◆ **WORK ORDER**:
Please repeat, from the entries that follow, the lines from the one containing "ATOM 19 O O" through the one containing "ATOM 36 N N" exactly, adding nothing.

◆ **DATA FOR THE TASK**:
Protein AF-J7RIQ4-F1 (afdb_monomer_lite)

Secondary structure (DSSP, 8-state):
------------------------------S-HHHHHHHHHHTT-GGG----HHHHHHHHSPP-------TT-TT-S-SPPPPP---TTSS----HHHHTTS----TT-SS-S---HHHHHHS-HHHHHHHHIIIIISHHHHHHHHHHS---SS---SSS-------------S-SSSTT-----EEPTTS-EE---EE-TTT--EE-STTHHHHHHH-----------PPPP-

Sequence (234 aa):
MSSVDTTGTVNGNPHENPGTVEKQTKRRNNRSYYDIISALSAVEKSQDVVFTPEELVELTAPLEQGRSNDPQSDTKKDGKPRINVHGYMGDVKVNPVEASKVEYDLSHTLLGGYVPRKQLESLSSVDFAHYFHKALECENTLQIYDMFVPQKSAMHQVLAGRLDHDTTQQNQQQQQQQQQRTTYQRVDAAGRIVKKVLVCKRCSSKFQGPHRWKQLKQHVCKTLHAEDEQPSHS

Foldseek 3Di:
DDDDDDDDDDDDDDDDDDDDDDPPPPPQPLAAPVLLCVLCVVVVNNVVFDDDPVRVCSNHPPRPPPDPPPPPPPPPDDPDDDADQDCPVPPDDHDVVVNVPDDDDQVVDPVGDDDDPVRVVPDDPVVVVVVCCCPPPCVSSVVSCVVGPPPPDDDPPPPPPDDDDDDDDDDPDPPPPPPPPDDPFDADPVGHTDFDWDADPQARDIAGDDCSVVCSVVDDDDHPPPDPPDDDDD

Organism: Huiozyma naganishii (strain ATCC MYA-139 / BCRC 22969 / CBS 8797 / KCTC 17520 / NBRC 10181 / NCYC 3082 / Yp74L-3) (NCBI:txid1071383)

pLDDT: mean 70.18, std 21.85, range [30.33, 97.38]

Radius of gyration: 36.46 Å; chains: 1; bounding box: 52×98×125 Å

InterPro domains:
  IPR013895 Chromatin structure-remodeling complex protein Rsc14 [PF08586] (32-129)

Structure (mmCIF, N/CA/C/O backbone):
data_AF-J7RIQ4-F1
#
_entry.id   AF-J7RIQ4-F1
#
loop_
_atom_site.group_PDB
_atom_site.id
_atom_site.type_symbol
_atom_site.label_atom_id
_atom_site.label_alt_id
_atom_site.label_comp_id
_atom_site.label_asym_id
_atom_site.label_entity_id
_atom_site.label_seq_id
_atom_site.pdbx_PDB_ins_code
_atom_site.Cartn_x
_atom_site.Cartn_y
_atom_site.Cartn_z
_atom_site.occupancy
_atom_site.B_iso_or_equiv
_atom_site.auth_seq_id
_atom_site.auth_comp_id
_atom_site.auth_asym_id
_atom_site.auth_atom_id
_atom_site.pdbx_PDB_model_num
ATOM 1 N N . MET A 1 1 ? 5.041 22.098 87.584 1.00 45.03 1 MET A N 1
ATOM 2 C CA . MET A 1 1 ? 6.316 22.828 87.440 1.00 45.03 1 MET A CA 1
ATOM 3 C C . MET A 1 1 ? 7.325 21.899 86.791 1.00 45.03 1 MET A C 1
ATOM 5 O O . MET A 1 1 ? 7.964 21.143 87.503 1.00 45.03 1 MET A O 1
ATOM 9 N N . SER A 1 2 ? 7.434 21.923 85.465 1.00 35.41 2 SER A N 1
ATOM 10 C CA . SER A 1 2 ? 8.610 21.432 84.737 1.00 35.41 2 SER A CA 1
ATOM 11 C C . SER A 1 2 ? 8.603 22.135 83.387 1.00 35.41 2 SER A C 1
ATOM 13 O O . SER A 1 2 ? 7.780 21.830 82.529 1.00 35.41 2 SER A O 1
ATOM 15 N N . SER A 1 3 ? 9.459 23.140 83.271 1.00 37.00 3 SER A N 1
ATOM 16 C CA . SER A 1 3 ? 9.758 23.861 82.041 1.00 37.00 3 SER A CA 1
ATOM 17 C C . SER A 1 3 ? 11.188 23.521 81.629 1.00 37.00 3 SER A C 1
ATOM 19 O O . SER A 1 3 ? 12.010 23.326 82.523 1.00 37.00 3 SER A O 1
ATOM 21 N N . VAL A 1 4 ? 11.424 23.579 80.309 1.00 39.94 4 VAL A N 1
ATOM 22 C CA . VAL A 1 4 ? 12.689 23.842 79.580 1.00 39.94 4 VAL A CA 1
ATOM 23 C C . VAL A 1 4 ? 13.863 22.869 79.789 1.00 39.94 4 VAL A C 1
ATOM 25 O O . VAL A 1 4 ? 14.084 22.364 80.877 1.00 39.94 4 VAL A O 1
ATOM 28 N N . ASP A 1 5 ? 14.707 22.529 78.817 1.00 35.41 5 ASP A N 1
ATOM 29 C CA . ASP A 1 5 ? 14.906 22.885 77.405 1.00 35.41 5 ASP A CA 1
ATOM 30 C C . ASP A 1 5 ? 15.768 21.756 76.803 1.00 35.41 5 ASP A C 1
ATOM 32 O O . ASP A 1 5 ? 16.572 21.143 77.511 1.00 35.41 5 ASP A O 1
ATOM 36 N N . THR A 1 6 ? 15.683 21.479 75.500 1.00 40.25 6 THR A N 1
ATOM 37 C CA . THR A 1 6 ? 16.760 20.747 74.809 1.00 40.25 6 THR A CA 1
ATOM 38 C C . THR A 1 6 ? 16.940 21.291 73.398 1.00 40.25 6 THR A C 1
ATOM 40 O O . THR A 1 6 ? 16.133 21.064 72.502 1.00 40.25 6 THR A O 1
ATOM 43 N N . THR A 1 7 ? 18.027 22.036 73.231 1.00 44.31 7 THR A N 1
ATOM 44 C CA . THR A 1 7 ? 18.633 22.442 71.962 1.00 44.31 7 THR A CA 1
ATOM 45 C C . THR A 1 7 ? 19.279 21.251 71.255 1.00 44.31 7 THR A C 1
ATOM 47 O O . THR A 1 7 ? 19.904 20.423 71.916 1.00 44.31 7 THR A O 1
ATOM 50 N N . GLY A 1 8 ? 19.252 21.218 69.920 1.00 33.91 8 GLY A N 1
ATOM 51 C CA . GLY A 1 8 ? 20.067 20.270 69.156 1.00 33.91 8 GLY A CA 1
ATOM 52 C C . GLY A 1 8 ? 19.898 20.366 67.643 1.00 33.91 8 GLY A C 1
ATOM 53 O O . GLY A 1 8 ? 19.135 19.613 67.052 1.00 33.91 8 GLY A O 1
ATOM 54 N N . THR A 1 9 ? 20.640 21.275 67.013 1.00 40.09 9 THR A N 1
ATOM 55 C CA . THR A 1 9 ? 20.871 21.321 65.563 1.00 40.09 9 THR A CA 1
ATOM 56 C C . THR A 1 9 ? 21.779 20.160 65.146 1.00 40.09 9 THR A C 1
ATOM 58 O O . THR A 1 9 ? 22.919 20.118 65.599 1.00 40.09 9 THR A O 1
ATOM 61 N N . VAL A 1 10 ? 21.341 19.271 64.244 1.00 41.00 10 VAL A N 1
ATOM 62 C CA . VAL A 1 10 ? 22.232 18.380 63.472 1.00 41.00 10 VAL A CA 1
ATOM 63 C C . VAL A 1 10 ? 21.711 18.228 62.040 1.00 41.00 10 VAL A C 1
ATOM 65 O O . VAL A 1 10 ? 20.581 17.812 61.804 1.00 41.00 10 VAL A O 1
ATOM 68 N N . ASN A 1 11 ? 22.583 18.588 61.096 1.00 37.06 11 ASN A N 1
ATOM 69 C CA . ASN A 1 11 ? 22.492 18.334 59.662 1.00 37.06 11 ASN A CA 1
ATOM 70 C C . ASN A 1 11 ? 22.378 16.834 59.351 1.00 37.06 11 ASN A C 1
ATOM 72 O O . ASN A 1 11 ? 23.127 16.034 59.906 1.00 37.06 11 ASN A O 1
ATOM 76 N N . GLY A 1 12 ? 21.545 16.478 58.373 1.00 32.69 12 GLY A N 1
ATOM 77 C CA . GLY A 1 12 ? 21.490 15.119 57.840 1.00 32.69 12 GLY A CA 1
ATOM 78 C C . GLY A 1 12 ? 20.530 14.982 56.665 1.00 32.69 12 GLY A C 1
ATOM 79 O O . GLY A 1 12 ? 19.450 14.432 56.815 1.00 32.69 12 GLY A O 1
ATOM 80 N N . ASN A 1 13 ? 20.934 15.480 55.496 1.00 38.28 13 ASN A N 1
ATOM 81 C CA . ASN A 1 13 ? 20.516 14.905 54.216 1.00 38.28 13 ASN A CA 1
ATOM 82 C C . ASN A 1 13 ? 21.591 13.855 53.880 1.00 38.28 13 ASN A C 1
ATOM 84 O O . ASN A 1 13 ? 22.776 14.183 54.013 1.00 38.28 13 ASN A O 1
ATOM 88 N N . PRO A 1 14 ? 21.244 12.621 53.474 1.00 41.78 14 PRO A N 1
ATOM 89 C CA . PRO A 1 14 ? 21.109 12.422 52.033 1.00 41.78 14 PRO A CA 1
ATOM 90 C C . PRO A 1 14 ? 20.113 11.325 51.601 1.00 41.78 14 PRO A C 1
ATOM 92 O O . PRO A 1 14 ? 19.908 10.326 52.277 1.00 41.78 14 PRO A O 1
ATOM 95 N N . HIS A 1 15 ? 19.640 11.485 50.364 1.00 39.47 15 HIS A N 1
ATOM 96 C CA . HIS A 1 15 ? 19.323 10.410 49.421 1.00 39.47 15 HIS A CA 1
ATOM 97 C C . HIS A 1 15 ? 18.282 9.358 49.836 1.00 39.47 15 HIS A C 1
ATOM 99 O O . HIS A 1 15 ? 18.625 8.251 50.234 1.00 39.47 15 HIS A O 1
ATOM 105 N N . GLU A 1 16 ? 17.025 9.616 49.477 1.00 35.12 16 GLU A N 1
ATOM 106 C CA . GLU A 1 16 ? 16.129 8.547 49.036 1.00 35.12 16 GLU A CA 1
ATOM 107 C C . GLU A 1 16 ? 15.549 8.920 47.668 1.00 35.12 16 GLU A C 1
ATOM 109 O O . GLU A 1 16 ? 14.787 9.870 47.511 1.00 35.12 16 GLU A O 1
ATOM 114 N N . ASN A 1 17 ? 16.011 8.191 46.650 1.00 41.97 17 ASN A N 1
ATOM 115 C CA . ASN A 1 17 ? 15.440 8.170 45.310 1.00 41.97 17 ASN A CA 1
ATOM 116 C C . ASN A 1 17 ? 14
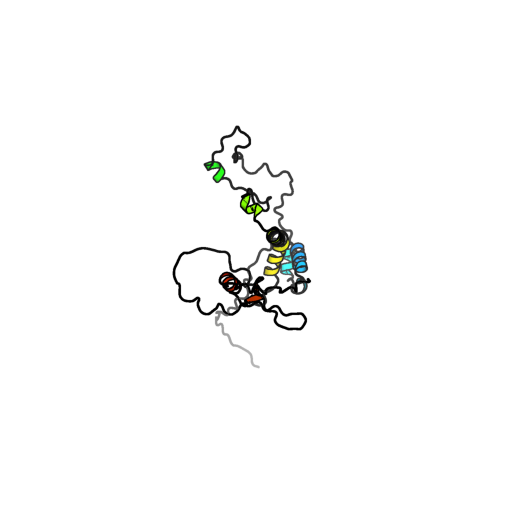.121 7.382 45.347 1.00 41.97 17 ASN A C 1
ATOM 118 O O . ASN A 1 17 ? 14.164 6.184 45.623 1.00 41.97 17 ASN A O 1
ATOM 122 N N . PRO A 1 18 ? 12.994 7.956 44.913 1.00 40.06 18 PRO A N 1
ATOM 123 C CA . PRO A 1 18 ? 12.014 7.228 44.129 1.00 40.06 18 PRO A CA 1
ATOM 124 C C . PRO A 1 18 ? 12.408 7.431 42.659 1.00 40.06 18 PRO A C 1
ATOM 126 O O . PRO A 1 18 ? 12.438 8.536 42.133 1.00 40.06 18 PRO A O 1
ATOM 129 N N . GLY A 1 19 ? 12.875 6.396 41.978 1.00 30.33 19 GLY A N 1
ATOM 130 C CA . GLY A 1 19 ? 11.948 5.358 41.560 1.00 30.33 19 GLY A CA 1
ATOM 131 C C . GLY A 1 19 ? 11.514 5.706 40.145 1.00 30.33 19 GLY A C 1
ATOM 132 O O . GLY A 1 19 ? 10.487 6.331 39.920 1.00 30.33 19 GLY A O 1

◆ **SOLUTION**:
ATOM 19 O O . SER A 1 3 ? 12.010 23.326 82.523 1.00 37.00 3 SER A O 1
ATOM 21 N N . VAL A 1 4 ? 11.424 23.579 80.309 1.00 39.94 4 VAL A N 1
ATOM 22 C CA . VAL A 1 4 ? 12.689 23.842 79.580 1.00 39.94 4 VAL A CA 1
ATOM 23 C C . VAL A 1 4 ? 13.863 22.869 79.789 1.00 39.94 4 VAL A C 1
ATOM 25 O O . VAL A 1 4 ? 14.084 22.364 80.877 1.00 39.94 4 VAL A O 1
ATOM 28 N N . ASP A 1 5 ? 14.707 22.529 78.817 1.00 35.41 5 ASP A N 1
ATOM 29 C CA . ASP A 1 5 ? 14.906 22.885 77.405 1.00 35.41 5 ASP A CA 1
ATOM 30 C C . ASP A 1 5 ? 15.768 21.756 76.803 1.00 35.41 5 ASP A C 1
ATOM 32 O O . ASP A 1 5 ? 16.572 21.143 77.511 1.00 35.41 5 ASP A O 1
ATOM 36 N N . THR A 1 6 ? 15.683 21.479 75.500 1.00 40.25 6 THR A N 1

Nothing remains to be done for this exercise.